The four CCGs covering Stafford and Surrounds, Cannock Chase, Stoke-on-Trent and North Staffordshire set up a ten-year contract for cancer services in 2015 with Interserve Investments, University Hospitals of North Midlands NHS Trust and Royal Wolverhampton Hospitals NHS Trust. It was intended that the £690 million contract would provide a 10% increase in cancer patients being treated without any extra money. The North Midlands Trust withdrew in July 2015 because it expected that costs, particularly for drugs, would rise at a rate above inflation. The arrangement was criticised as an attempt to privatise the NHS. In June 2015 more than 63,000 people signed a petition against it and presented it to a CCG meeting.

==Mental health==
North Staffordshire Combined Healthcare NHS Trust provides mental health services across Stoke-on-Trent and North Staffordshire. Mental health services in the South of the county are provided by Midlands Partnership NHS Foundation Trust. Children's autism services were provided by South Staffordshire and Shropshire Healthcare NHS Foundation Trust and Midlands Psychology, a social enterprise from 2010 until 2019 when it was moved to Midlands Partnership NHS Foundation Trust after several poor reviews and a report from Healthwatch Staffordshire which said that parents' complaints had been ignored. The clinical commissioning group were said to have provided minimal monitoring and intervention.

==Community services==
Midlands Partnership NHS Foundation Trust provides both health and social care community services.

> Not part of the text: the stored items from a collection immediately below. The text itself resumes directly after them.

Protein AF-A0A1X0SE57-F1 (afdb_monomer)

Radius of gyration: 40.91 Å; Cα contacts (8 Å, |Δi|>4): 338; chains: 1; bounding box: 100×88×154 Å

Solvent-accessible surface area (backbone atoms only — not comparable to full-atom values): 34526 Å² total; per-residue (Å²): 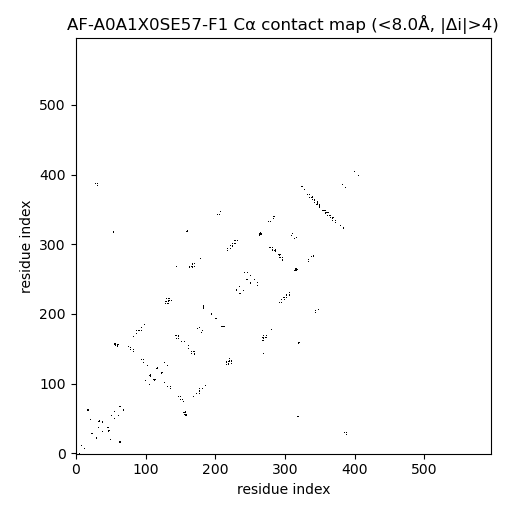131,61,68,68,61,54,51,56,66,71,49,72,72,86,73,78,48,82,62,83,89,85,86,59,99,43,70,61,59,49,53,52,56,35,71,52,86,78,46,96,55,86,95,45,72,84,61,60,80,80,71,54,82,76,25,49,33,61,86,52,57,64,54,59,57,70,68,54,53,52,52,36,51,52,41,42,51,52,44,50,52,50,52,54,51,47,59,60,58,49,49,57,63,51,34,51,51,55,53,54,34,40,69,70,50,33,37,70,77,40,59,76,52,49,63,52,44,75,72,30,71,66,56,38,52,40,46,62,52,47,47,47,40,52,53,53,51,54,57,57,66,53,45,49,59,52,47,44,59,55,52,64,72,30,77,43,54,31,51,69,60,46,40,53,52,36,19,52,50,46,34,58,43,44,50,47,52,61,58,53,41,53,49,40,39,81,51,36,72,62,53,50,54,52,28,73,78,36,67,76,48,47,44,50,51,48,34,63,31,50,72,73,38,47,68,52,54,44,44,38,50,55,53,54,39,53,48,43,62,37,48,67,73,39,67,47,72,63,46,56,44,37,57,57,46,57,34,67,88,68,24,78,42,74,71,53,30,55,62,57,68,51,67,52,54,77,59,58,36,54,56,52,33,53,54,50,48,52,51,30,51,43,58,49,35,39,83,80,44,54,72,39,50,62,54,48,51,53,31,53,53,48,43,51,57,40,51,54,52,37,60,75,76,54,43,40,83,69,61,86,69,86,61,33,66,59,54,55,50,49,58,53,51,55,47,50,24,52,49,52,26,51,54,42,51,36,20,40,29,48,75,72,68,41,55,71,64,26,59,67,47,51,63,53,54,54,49,50,53,50,50,48,53,50,51,46,66,65,44,50,60,65,49,74,43,86,65,85,86,64,58,92,79,65,73,76,75,76,72,75,45,75,71,59,53,70,66,58,54,65,66,57,60,51,54,69,71,66,69,87,77,87,69,77,86,72,72,96,78,78,84,79,78,84,77,79,85,76,85,80,75,95,77,94,78,84,90,76,91,76,86,78,86,77,82,82,81,87,77,91,76,89,73,89,72,90,72,93,70,96,84,83,82,83,93,60,65,66,60,55,54,50,52,52,48,53,52,51,53,54,52,50,53,52,49,54,52,50,52,53,50,50,54,51,50,52,53,54,49,55,54,50,52,54,50,52,53,54,52,52,54,50,50,54,52,51,51,55,49,48,54,54,52,51,51,54,48,52,53,52,50,55,52,48,55,53,50,51,55,51,49,54,56,48,52,56,50,50,55,51,49,53,50,55,49,51,56,47,51,54,52,50,51,56,51,52,52,53,51,52,51,53,50,51,53,50,53,51,51,52,51,58,58,74,77,106

Nearest PDB structures (foldseek):
  8gso-assembly1_B  TM=8.117E-01  e=6.747E-13  Arabidopsis thaliana
  8xs4-assembly1_A  TM=8.176E-01  e=1.394E-12  Arabidopsis thaliana
  6ijz-assembly1_A  TM=8.375E-01  e=4.960E-12  Arabidopsis thaliana
  8wg4-assembly1_A  TM=7.464E-01  e=3.307E-07  Mus musculus
  7sqc-assembly1_1J  TM=1.100E-01  e=8.001E+00  Chlamydomonas reinhardtii

InterPro domains:
  IPR000533 Tropomyosin [PF00261] (480-543)
  IPR003864 CSC1/OSCA1-like, 7TM region [PF02714] (75-348)
  IPR027815 CSC1/OSCA1-like, cytosolic domain [PF14703] (2-60)
  IPR045122 Calcium permeable stress-gated cation channel 1-like [PTHR13018] (3-381)

Sequence (596 aa):
MDKDILEQRTHISDDVTASAFVTFKRSQSAQVTSQIVTSSKPGILHVRMAPEPRDILWKHLLRKGRKSRLLGGGKKWLVSVAVWSLTIFWLFPITFILSLTSISSLTQHFPFLKQFIVSSFVVRAFIQNILPTMLVTLCMSILPSILLELSKQQDFISFSELEDTVLGRHYHFAIFNVLIVFLLGTTFLSTILDVVYEPTMLIQLLANALPQGANFFLNYILFNSSTHAMELVLLGSQLFGHLFFVLPFVSKTPRLKLRYTTPWSFPYYYYYPAHILVLVITLTYSVIQPLILIFAVLYFAFALVVYRHQYLYCYLRKYESDGSRHYRRMVRYTSDGLLIFQMTVVGILYLKGVLTAATAVLPLIIFTAWAKIRLHALFYDRTKHVSSIYDPTASFSHSSSWIDDIWKLSLIKSWYLSGRYEGQEQGNDATSEITTVAIQQPCHKPQQMLDVIHVKVSYTRTEYVMADNLNMYPDDSCSKLADLRSQAESANALCEEYEAKIKQLEQEHTSKDHELLSLQIRIKNLEEQLDKTENSLQTTSTDYNKADLRAEEAERKVQKLEQELLDKEQGYEELTEKYNSAKNELDELARQMDDL

Mean predicted aligned error: 17.78 Å

Secondary structure (DSSP, 8-state):
--HHHHHHHH-------S------SSHHHHHHHHHS---SSTTSS---PPPPTTTB-HHHHT--HHHHHHHHHHHHHHHHHHHHHHHHHTHHHHHHHHHHHSHHHHHHH-TTHHHHHHH-HHHHHHHHHTHHHHHHHHHHHHHHHHHHHHHHTS--SBHHHHHHHHHHHHHHHHIIIIIIIHHHGGGHHHHHHHHHH-TTHHHHHHHHHGGGGHHHHHHHHHHHHHHHHHHHTTTTHHHHHHHHHHSTTT--SHHHHHHHTSPPPP-HHHHHHHHHHHHHHHHHHTTT-THHHHHHHHHHHHHHHHHHHHHHHTPPPS---TTHHHHHHHHHHHHHHHHHHHHHHHHHHHHTT-HHHHHHHHHHHHHHHHHHHHHHHHHHHHHHS--TT--TT--------HHHHHTT-THHHHHHHSSS-------S----------------S---PPP-----------PPP---------S-HHHHHHHHHHHHHHHHHHHHHHHHHHHHHHHHHHHHHHHHHHHHHHHHHHHHHHHHHHHHHHHHHHHHHHHHHHHHHHHHHHHHHHHHHHHHHHHHHHHHHHHHHHHHHHHHHHHHHHT-

pLDDT: mean 78.17, std 19.46, range [21.67, 95.94]

Structure (mmCIF, N/CA/C/O backbone):
data_AF-A0A1X0SE57-F1
#
_entry.id   AF-A0A1X0SE57-F1
#
loop_
_atom_site.group_PDB
_atom_site.id
_atom_site.type_symbol
_atom_site.label_atom_id
_atom_site.label_alt_id
_atom_site.label_comp_id
_atom_site.label_asym_id
_atom_site.label_entity_id
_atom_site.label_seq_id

North Staffordshire Clinical Commissioning Group was the first in the country to restrict access to NHS-funded hearing aids. From September 2015 it will no longer routinely fund hearing aids for patients with hearing loss between 26 and 40 decibels. People with “moderate” hearing loss between 41 and 55 decibels will be eligible for an NHS funded hearing aid if they score sufficiently highly in a “functional impact assessment”.

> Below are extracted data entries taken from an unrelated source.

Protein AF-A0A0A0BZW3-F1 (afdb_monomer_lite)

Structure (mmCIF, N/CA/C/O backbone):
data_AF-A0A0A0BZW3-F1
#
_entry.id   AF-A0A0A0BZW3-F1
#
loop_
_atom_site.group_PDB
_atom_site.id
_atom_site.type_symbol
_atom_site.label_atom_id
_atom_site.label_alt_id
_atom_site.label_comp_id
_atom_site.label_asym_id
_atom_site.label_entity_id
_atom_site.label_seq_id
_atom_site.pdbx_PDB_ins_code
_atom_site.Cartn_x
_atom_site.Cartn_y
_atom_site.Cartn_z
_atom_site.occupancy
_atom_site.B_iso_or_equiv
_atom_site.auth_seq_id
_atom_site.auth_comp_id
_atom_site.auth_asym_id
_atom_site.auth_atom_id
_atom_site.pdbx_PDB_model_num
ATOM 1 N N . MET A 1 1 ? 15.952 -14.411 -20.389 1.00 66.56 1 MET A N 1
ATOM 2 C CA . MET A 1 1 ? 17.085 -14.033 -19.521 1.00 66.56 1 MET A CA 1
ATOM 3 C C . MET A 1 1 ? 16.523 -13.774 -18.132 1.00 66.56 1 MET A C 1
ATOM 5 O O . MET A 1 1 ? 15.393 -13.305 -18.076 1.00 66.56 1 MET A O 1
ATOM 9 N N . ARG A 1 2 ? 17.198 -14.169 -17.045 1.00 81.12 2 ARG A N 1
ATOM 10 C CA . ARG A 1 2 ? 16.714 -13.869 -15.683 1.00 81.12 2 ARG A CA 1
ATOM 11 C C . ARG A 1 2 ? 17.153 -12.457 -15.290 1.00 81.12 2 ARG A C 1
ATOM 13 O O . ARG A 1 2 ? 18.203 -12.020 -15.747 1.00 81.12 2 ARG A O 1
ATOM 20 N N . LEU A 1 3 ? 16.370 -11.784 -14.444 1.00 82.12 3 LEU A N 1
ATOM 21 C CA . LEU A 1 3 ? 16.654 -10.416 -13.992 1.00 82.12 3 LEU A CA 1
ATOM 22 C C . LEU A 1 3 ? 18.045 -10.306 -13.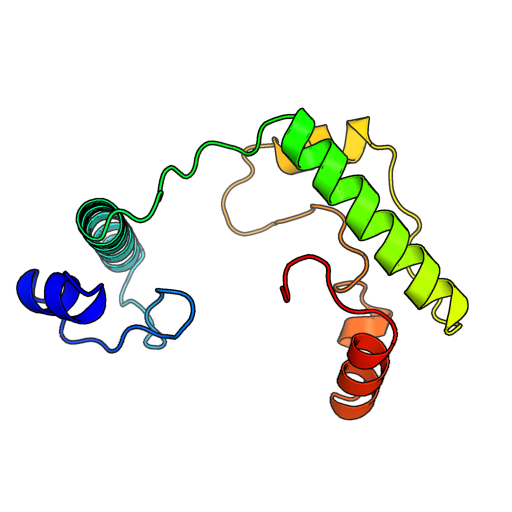349 1.00 82.12 3 LEU A C 1
ATOM 24 O O . LEU A 1 3 ? 18.850 -9.501 -13.798 1.00 82.12 3 LEU A O 1
ATOM 28 N N . GLN A 1 4 ? 18.356 -11.194 -12.397 1.00 87.38 4 GLN A N 1
ATOM 29 C CA . GLN A 1 4 ? 19.665 -11.246 -11.733 1.00 87.38 4 GLN A CA 1
ATOM 30 C C . GLN A 1 4 ? 20.836 -11.354 -12.722 1.00 87.38 4 GLN A C 1
ATOM 32 O O . GLN A 1 4 ? 21.844 -10.677 -12.559 1.00 87.38 4 GLN A O 1
ATOM 37 N N . ASP A 1 5 ? 20.709 -12.195 -13.755 1.00 88.62 5 ASP A N 1
ATOM 38 C CA . ASP A 1 5 ? 21.782 -12.395 -14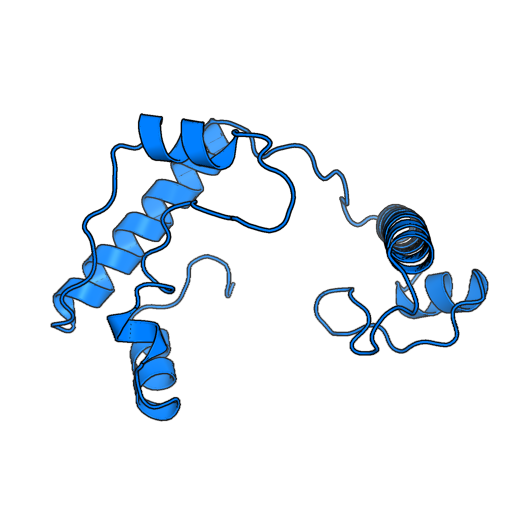.734 1.00 88.62 5 ASP A CA 1
ATOM 39 C C . ASP A 1 5 ? 22.030 -11.111 -15.541 1.00 88.62 5 ASP A C 1
ATOM 41 O O . ASP A 1 5 ? 23.174 -10.729 -15.760 1.00 88.62 5 ASP A O 1
ATOM 45 N N . CYS A 1 6 ? 20.959 -10.417 -15.932 1.00 89.75 6 CYS A N 1
ATOM 46 C CA . CYS A 1 6 ? 21.046 -9.165 -16.681 1.00 89.75 6 CYS A CA 1
ATOM 47 C C . CYS A 1 6 ? 21.644 -8.026 -15.844 1.00 89.75 6 CYS A C 1
ATOM 49 O O . CYS A 1 6 ? 22.520 -7.305 -16.312 1.00 89.75 6 CYS A O 1
ATOM 51 N N . ILE A 1 7 ? 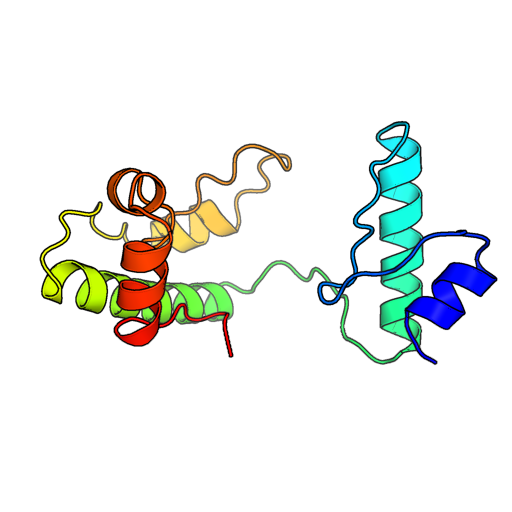21.227 -7.910 -14.584 1.00 90.44 7 ILE A N 1
ATOM 52 C CA . ILE A 1 7 ? 21.743 -6.898 -13.657 1.00 90.44 7 ILE A CA 1
ATOM 53 C C . ILE A 1 7 ? 23.240 -7.097 -13.402 1.00 90.44 7 ILE A C 1
ATOM 55 O O . ILE A 1 7 ? 24.017 -6.145 -13.486 1.00 90.44 7 ILE A O 1
ATOM 59 N N . ASN A 1 8 ? 23.671 -8.347 -13.221 1.00 90.19 8 ASN A N 1
ATOM 60 C CA . ASN A 1 8 ? 25.088 -8.677 -13.089 1.00 90.19 8 ASN A CA 1
ATOM 61 C C . ASN A 1 8 ? 25.881 -8.349 -14.369 1.00 90.19 8 ASN A C 1
ATOM 63 O O . ASN A 1 8 ? 27.016 -7.880 -14.289 1.00 90.19 8 ASN A O 1
ATOM 67 N N . GLU A 1 9 ? 25.307 -8.582 -15.555 1.00 92.38 9 GLU A N 1
ATOM 68 C CA . GLU A 1 9 ? 25.934 -8.231 -16.840 1.00 92.38 9 GLU A CA 1
ATOM 69 C C . GLU A 1 9 ? 26.089 -6.714 -17.032 1.00 92.38 9 GLU A C 1
ATOM 71 O O . GLU A 1 9 ? 27.067 -6.277 -17.644 1.00 92.38 9 GLU A O 1
ATOM 76 N N . LEU A 1 10 ? 25.174 -5.918 -16.471 1.00 90.81 10 LEU A N 1
ATOM 77 C CA . LEU A 1 10 ? 25.258 -4.453 -16.430 1.00 90.81 10 LEU A CA 1
ATOM 78 C C . LEU A 1 10 ? 26.280 -3.936 -15.400 1.00 90.81 10 LEU A C 1
ATOM 80 O O . LEU A 1 10 ? 26.616 -2.754 -15.403 1.00 90.81 10 LEU A O 1
ATOM 84 N N . GLY A 1 11 ? 26.855 -4.828 -14.587 1.00 92.06 11 GLY A N 1
ATOM 85 C CA . GLY A 1 11 ? 27.940 -4.518 -13.655 1.00 92.06 11 GLY A CA 1
ATOM 86 C C . GLY A 1 11 ? 27.484 -4.218 -12.229 1.00 92.06 11 GLY A C 1
ATOM 87 O O . GLY A 1 11 ? 28.307 -3.811 -11.409 1.00 92.06 11 GLY A O 1
ATOM 88 N N . TRP A 1 12 ? 26.208 -4.443 -11.920 1.00 90.19 12 TRP A N 1
ATOM 89 C CA . TRP A 1 12 ? 25.687 -4.346 -10.564 1.00 90.19 12 TRP A CA 1
ATOM 90 C C . TRP A 1 12 ? 26.054 -5.606 -9.776 1.00 90.19 12 TRP A C 1
ATOM 92 O O . TRP A 1 12 ? 25.588 -6.701 -10.082 1.00 90.19 12 TRP A O 1
ATOM 102 N N . ASP A 1 13 ? 26.889 -5.458 -8.749 1.00 86.56 13 ASP A N 1
ATOM 103 C CA . ASP A 1 13 ? 27.243 -6.542 -7.823 1.00 86.56 13 ASP A CA 1
ATOM 104 C C . ASP A 1 13 ? 26.271 -6.549 -6.634 1.00 86.56 13 ASP A C 1
ATOM 106 O O . ASP A 1 13 ? 26.634 -6.158 -5.527 1.00 86.56 13 ASP A O 1
ATOM 110 N N . ARG A 1 14 ? 24.996 -6.875 -6.894 1.00 83.69 14 ARG A N 1
ATOM 111 C CA . ARG A 1 14 ? 23.908 -6.828 -5.900 1.00 83.69 14 ARG A CA 1
ATOM 112 C C . ARG A 1 14 ? 22.936 -7.992 -6.074 1.00 83.69 14 ARG A C 1
ATOM 114 O O . ARG A 1 14 ? 22.664 -8.434 -7.191 1.00 83.69 14 ARG A O 1
ATOM 121 N N . GLU A 1 15 ? 22.393 -8.480 -4.963 1.00 85.75 15 GLU A N 1
ATOM 122 C CA . GLU A 1 15 ? 21.300 -9.455 -4.983 1.00 85.75 15 GLU A CA 1
ATOM 123 C C . GLU A 1 15 ? 19.983 -8.752 -5.323 1.00 85.75 15 GLU A C 1
ATOM 125 O O . GLU A 1 15 ? 19.684 -7.691 -4.779 1.00 85.75 15 GLU A O 1
ATOM 130 N N . ILE A 1 16 ? 19.205 -9.345 -6.225 1.00 82.38 16 ILE A N 1
ATOM 131 C CA . ILE A 1 16 ? 17.842 -8.909 -6.503 1.00 82.38 16 ILE A CA 1
ATOM 132 C C . ILE A 1 16 ? 16.884 -9.695 -5.615 1.00 82.38 16 ILE A C 1
ATOM 134 O O . ILE A 1 16 ? 16.913 -10.928 -5.605 1.00 82.38 16 ILE A O 1
ATOM 138 N N . ASP A 1 17 ? 16.032 -8.986 -4.883 1.00 74.69 17 ASP A N 1
ATOM 139 C CA . ASP A 1 17 ? 15.016 -9.610 -4.046 1.00 74.69 17 ASP A CA 1
ATOM 140 C C . ASP A 1 17 ? 13.836 -10.165 -4.866 1.00 74.69 17 ASP A C 1
ATOM 142 O O . ASP A 1 17 ? 13.745 -10.043 -6.091 1.00 74.69 17 ASP A O 1
ATOM 146 N N . GLU A 1 18 ? 12.907 -10.820 -4.176 1.00 63.34 18 GLU A N 1
ATOM 147 C CA . GLU A 1 18 ? 11.714 -11.405 -4.794 1.00 63.34 18 GLU A CA 1
ATOM 148 C C . GLU A 1 18 ? 10.747 -10.370 -5.399 1.00 63.34 18 GLU A C 1
ATOM 150 O O . GLU A 1 18 ? 9.889 -10.743 -6.199 1.00 63.34 18 GLU A O 1
ATOM 155 N N . TRP A 1 19 ? 10.921 -9.085 -5.076 1.00 59.72 19 TRP A N 1
ATOM 156 C CA . TRP A 1 19 ? 10.141 -7.956 -5.586 1.00 59.72 19 TRP A CA 1
ATOM 157 C C . TRP A 1 19 ? 10.827 -7.249 -6.762 1.00 59.72 19 TRP A C 1
ATOM 159 O O . TRP A 1 19 ? 10.260 -6.321 -7.337 1.00 59.72 19 TRP A O 1
ATOM 169 N N . GLY A 1 20 ? 12.023 -7.699 -7.161 1.00 64.25 20 GLY A N 1
ATOM 170 C CA . GLY A 1 20 ? 12.796 -7.099 -8.247 1.00 64.25 20 GLY A CA 1
ATOM 171 C C . GLY A 1 20 ? 13.620 -5.878 -7.829 1.00 64.25 20 GLY A C 1
ATOM 172 O O . GLY A 1 20 ? 14.152 -5.198 -8.704 1.00 64.25 20 GLY A O 1
ATOM 173 N N . GLY A 1 21 ? 13.727 -5.602 -6.526 1.00 71.38 21 GLY A N 1
ATOM 174 C CA . GLY A 1 21 ? 14.534 -4.527 -5.952 1.00 71.38 21 GLY A CA 1
ATOM 175 C C . GLY A 1 21 ? 15.898 -5.001 -5.440 1.00 71.38 21 GLY A C 1
ATOM 176 O O . GLY A 1 21 ? 16.234 -6.181 -5.507 1.00 71.38 21 GLY A O 1
ATOM 177 N N . SER A 1 22 ? 16.694 -4.066 -4.915 1.00 78.81 22 SER A N 1
ATOM 178 C CA . SER A 1 22 ? 17.936 -4.357 -4.183 1.00 78.81 22 SER A CA 1
ATOM 179 C C . SER A 1 22 ? 17.679 -4.198 -2.678 1.00 78.81 22 SER A C 1
ATOM 181 O O . SER A 1 22 ? 17.309 -3.099 -2.258 1.00 78.81 22 SER A O 1
ATOM 183 N N . PRO A 1 23 ? 17.919 -5.227 -1.839 1.00 73.94 23 PRO A N 1
ATOM 184 C CA . PRO A 1 23 ? 17.789 -5.118 -0.384 1.00 73.94 23 PRO A CA 1
ATOM 185 C C . PRO A 1 23 ? 18.898 -4.249 0.233 1.00 73.94 23 PRO A C 1
ATOM 187 O O . PRO A 1 23 ? 18.810 -3.828 1.388 1.00 73.94 23 PRO A O 1
ATOM 190 N N . GLU A 1 24 ? 19.960 -3.985 -0.528 1.00 78.44 24 GLU A N 1
ATOM 191 C CA . GLU A 1 24 ? 21.033 -3.072 -0.162 1.00 78.44 24 GLU A CA 1
ATOM 192 C C . GLU A 1 24 ? 20.664 -1.636 -0.544 1.00 78.44 24 GLU A C 1
ATOM 194 O O . GLU A 1 24 ? 20.190 -1.386 -1.652 1.00 78.44 24 GLU A O 1
ATOM 199 N N . GLY A 1 25 ? 20.929 -0.683 0.354 1.00 74.56 25 GLY A N 1
ATOM 200 C CA . GLY A 1 25 ? 20.695 0.738 0.091 1.00 74.56 25 GLY A CA 1
ATOM 201 C C . GLY A 1 25 ? 21.588 1.308 -1.019 1.00 74.56 25 GLY A C 1
ATOM 202 O O . GLY A 1 25 ? 22.652 0.764 -1.334 1.00 74.56 25 GLY A O 1
ATOM 203 N N . PHE A 1 26 ? 21.157 2.430 -1.589 1.00 84.75 26 PHE A N 1
ATOM 204 C CA . PHE A 1 26 ? 21.916 3.208 -2.570 1.00 84.75 26 PHE A CA 1
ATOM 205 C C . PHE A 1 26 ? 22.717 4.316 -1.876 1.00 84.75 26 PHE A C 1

Virgin Healthcare won a 7-year prime contractor contract worth £270 million for providing long-term and elderly care for about 38,000 people with long-term health conditions in East Staffordshire in March 2015. Burton Hospitals NHS Foundation Trust, which is sub-contracted to Virgin, had to pay £300,000 in VAT at the end of 2016-17 because Virgin cannot recover VAT costs as NHS organisations can. In October 2018, after a prolonged dispute with the CCG, Virgin terminated all the elements of the contract for which it did not itself directly deliver services. The CCG said "From May/June 2019 East Staffordshire CCG will enter into contracts for the services terminated by Virgin Care directly with the providers of those services instead of requiring Virgin Care to negotiate sub-contracts for them.” In April 2019 Virgin gave a 12-month termination notice on the remaining contract because it would have had to subsidise the service by more than £1 million a year.

==Healthwatch==
There are two Healthwatch organisations. One in Stoke-on-Trent and one covering the rest of the county. Staffordshire Healthwatch launched a complaints service in February 2015 because its research suggested thousands of people are not lodging complaints when they experience problems in hospitals or GPs surgeries.